• **REQUIRED ACTION**
Find the line with "ATOM 15 N N" in the entries below. Repeat it, every following line, and the line with "ATOM 25 C CA", exactly and with nothing added.

• **EXERCISE DATA**
=== Begin Enclosure ===
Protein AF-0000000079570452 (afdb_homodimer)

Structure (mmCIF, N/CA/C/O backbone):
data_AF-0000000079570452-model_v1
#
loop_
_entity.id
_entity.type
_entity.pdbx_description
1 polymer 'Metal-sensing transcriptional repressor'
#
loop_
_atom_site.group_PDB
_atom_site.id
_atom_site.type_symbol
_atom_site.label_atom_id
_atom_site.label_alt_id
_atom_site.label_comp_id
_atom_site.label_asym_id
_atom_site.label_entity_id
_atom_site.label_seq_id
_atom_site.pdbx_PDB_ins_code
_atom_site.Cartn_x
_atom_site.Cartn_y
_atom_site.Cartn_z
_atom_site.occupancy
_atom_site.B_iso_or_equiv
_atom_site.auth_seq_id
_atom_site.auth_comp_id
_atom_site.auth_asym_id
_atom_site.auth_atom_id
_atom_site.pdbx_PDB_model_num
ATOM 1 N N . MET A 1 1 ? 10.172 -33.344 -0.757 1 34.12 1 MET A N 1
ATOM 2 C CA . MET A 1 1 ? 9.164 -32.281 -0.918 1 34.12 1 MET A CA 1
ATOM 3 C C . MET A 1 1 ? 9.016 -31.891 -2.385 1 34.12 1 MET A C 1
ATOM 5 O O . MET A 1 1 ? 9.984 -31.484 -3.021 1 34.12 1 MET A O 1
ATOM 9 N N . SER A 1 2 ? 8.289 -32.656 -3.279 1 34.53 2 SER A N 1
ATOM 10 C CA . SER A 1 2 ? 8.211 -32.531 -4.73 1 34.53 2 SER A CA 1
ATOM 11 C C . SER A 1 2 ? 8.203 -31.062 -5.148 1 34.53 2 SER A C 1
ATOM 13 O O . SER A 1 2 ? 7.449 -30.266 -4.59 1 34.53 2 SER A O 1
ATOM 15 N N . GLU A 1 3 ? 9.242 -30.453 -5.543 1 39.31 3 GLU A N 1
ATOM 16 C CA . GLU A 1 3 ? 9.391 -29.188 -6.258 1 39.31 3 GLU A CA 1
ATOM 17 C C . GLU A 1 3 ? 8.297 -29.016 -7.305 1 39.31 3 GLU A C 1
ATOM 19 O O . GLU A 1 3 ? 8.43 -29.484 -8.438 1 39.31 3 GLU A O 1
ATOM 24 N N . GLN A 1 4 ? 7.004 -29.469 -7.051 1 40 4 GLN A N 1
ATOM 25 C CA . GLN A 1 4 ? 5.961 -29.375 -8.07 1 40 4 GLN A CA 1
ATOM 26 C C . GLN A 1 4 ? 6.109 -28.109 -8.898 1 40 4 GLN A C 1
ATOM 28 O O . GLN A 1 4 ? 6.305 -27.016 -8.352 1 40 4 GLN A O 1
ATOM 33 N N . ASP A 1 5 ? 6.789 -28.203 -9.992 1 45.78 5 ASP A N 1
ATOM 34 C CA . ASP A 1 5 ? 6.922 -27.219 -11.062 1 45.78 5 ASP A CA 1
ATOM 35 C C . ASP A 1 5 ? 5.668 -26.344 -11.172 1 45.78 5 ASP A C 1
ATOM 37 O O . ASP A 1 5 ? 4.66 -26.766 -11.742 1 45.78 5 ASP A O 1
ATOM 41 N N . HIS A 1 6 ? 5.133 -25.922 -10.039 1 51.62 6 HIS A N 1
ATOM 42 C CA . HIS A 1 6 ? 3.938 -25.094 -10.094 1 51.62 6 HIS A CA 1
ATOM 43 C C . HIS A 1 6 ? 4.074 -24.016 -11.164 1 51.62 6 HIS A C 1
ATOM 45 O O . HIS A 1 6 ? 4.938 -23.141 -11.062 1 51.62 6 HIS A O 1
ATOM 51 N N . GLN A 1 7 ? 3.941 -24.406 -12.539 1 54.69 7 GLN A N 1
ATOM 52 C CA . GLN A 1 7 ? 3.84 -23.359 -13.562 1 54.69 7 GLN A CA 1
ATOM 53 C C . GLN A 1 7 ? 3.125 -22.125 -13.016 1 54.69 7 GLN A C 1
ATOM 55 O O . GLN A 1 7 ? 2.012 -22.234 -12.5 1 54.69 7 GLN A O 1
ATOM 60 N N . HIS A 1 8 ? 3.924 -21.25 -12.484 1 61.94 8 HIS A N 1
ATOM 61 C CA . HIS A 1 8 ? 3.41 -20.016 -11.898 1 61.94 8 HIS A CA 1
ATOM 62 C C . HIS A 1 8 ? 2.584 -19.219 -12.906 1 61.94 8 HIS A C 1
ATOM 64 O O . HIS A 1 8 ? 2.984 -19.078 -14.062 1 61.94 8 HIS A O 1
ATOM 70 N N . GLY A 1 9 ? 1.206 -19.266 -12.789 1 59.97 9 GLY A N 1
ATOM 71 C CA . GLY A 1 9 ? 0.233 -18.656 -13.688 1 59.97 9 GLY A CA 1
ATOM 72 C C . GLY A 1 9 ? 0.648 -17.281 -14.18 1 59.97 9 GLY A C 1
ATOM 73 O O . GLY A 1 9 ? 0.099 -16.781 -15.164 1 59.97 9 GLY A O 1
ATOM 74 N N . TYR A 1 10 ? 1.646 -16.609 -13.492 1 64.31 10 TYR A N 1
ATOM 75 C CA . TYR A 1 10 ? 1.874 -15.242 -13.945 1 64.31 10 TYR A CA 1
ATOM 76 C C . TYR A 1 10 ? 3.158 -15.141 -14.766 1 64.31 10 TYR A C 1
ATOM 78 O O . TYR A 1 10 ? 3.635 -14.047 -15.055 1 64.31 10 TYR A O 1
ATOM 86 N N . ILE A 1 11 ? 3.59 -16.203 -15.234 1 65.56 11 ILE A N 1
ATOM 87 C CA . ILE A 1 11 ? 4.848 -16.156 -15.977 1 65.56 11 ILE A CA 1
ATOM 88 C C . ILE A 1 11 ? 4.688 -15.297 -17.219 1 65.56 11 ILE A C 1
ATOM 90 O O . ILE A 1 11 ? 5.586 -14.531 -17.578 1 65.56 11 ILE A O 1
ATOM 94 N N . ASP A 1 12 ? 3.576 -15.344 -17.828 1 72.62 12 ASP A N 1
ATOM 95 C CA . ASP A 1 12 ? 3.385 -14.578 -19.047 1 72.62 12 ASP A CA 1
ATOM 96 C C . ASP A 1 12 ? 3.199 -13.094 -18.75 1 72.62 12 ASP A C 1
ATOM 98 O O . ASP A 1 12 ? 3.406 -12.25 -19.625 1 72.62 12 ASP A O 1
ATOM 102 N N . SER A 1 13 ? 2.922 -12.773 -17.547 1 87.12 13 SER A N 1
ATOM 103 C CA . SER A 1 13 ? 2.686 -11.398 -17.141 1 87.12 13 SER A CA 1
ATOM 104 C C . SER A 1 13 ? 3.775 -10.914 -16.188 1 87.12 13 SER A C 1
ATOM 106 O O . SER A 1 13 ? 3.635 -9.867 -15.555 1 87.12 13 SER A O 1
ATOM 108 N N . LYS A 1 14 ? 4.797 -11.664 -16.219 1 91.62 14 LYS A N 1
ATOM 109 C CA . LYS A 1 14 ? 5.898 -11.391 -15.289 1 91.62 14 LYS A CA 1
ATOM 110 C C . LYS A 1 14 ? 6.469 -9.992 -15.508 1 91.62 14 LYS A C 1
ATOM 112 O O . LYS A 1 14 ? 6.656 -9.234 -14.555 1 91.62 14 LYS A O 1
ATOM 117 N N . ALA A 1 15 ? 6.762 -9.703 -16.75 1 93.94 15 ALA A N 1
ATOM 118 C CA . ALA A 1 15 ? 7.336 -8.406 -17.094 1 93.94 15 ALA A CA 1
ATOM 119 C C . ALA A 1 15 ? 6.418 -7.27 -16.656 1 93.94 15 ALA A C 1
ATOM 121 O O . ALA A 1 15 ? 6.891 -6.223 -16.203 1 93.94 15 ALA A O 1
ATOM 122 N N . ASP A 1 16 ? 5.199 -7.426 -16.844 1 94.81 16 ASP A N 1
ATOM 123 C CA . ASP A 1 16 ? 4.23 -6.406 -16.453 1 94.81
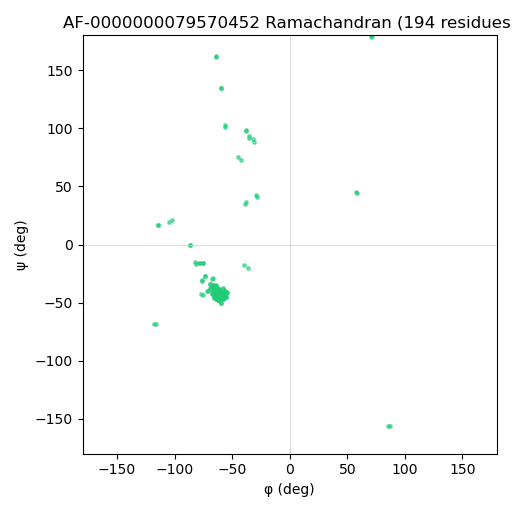 16 ASP A CA 1
ATOM 124 C C . ASP A 1 16 ? 4.227 -6.191 -14.945 1 94.81 16 ASP A C 1
ATOM 126 O O . ASP A 1 16 ? 4.207 -5.055 -14.469 1 94.81 16 ASP A O 1
ATOM 130 N N . TYR A 1 17 ? 4.262 -7.246 -14.195 1 96.06 17 TYR A N 1
ATOM 131 C CA . TYR A 1 17 ? 4.289 -7.125 -12.742 1 96.06 17 TYR A CA 1
ATOM 132 C C . TYR A 1 17 ? 5.566 -6.434 -12.281 1 96.06 17 TYR A C 1
ATOM 134 O O . TYR A 1 17 ? 5.535 -5.609 -11.359 1 96.06 17 TYR A O 1
ATOM 142 N N . LEU A 1 18 ? 6.652 -6.793 -12.898 1 97.38 18 LEU A N 1
ATOM 143 C CA . LEU A 1 18 ? 7.918 -6.164 -12.539 1 97.38 18 LEU A CA 1
ATOM 144 C C . LEU A 1 18 ? 7.875 -4.664 -12.805 1 97.38 18 LEU A C 1
ATOM 146 O O . LEU A 1 18 ? 8.352 -3.867 -11.992 1 97.38 18 LEU A O 1
ATOM 150 N N . LYS A 1 19 ? 7.297 -4.312 -13.914 1 97.31 19 LYS A N 1
ATOM 151 C CA . LYS A 1 19 ? 7.16 -2.896 -14.25 1 97.31 19 LYS A CA 1
ATOM 152 C C . LYS A 1 19 ? 6.309 -2.166 -13.211 1 97.31 19 LYS A C 1
ATOM 154 O O . LYS A 1 19 ? 6.668 -1.076 -12.766 1 97.31 19 LYS A O 1
ATOM 159 N N . ARG A 1 20 ? 5.203 -2.768 -12.875 1 97 20 ARG A N 1
ATOM 160 C CA . ARG A 1 20 ? 4.32 -2.156 -11.883 1 97 20 ARG A CA 1
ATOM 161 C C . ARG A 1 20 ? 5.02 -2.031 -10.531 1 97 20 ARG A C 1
=== End Enclosure ===
• **ANSWER SECTION**
ATOM 15 N N . GLU A 1 3 ? 9.242 -30.453 -5.543 1 39.31 3 GLU A N 1
ATOM 16 C CA . GLU A 1 3 ? 9.391 -29.188 -6.258 1 39.31 3 GLU A CA 1
ATOM 17 C C . GLU A 1 3 ? 8.297 -29.016 -7.305 1 39.31 3 GLU A C 1
ATOM 19 O O . GLU A 1 3 ? 8.43 -29.484 -8.438 1 39.31 3 GLU A O 1
ATOM 24 N N . GLN A 1 4 ? 7.004 -29.469 -7.051 1 40 4 GLN A N 1
ATOM 25 C CA . GLN A 1 4 ? 5.961 -29.375 -8.07 1 40 4 GLN A CA 1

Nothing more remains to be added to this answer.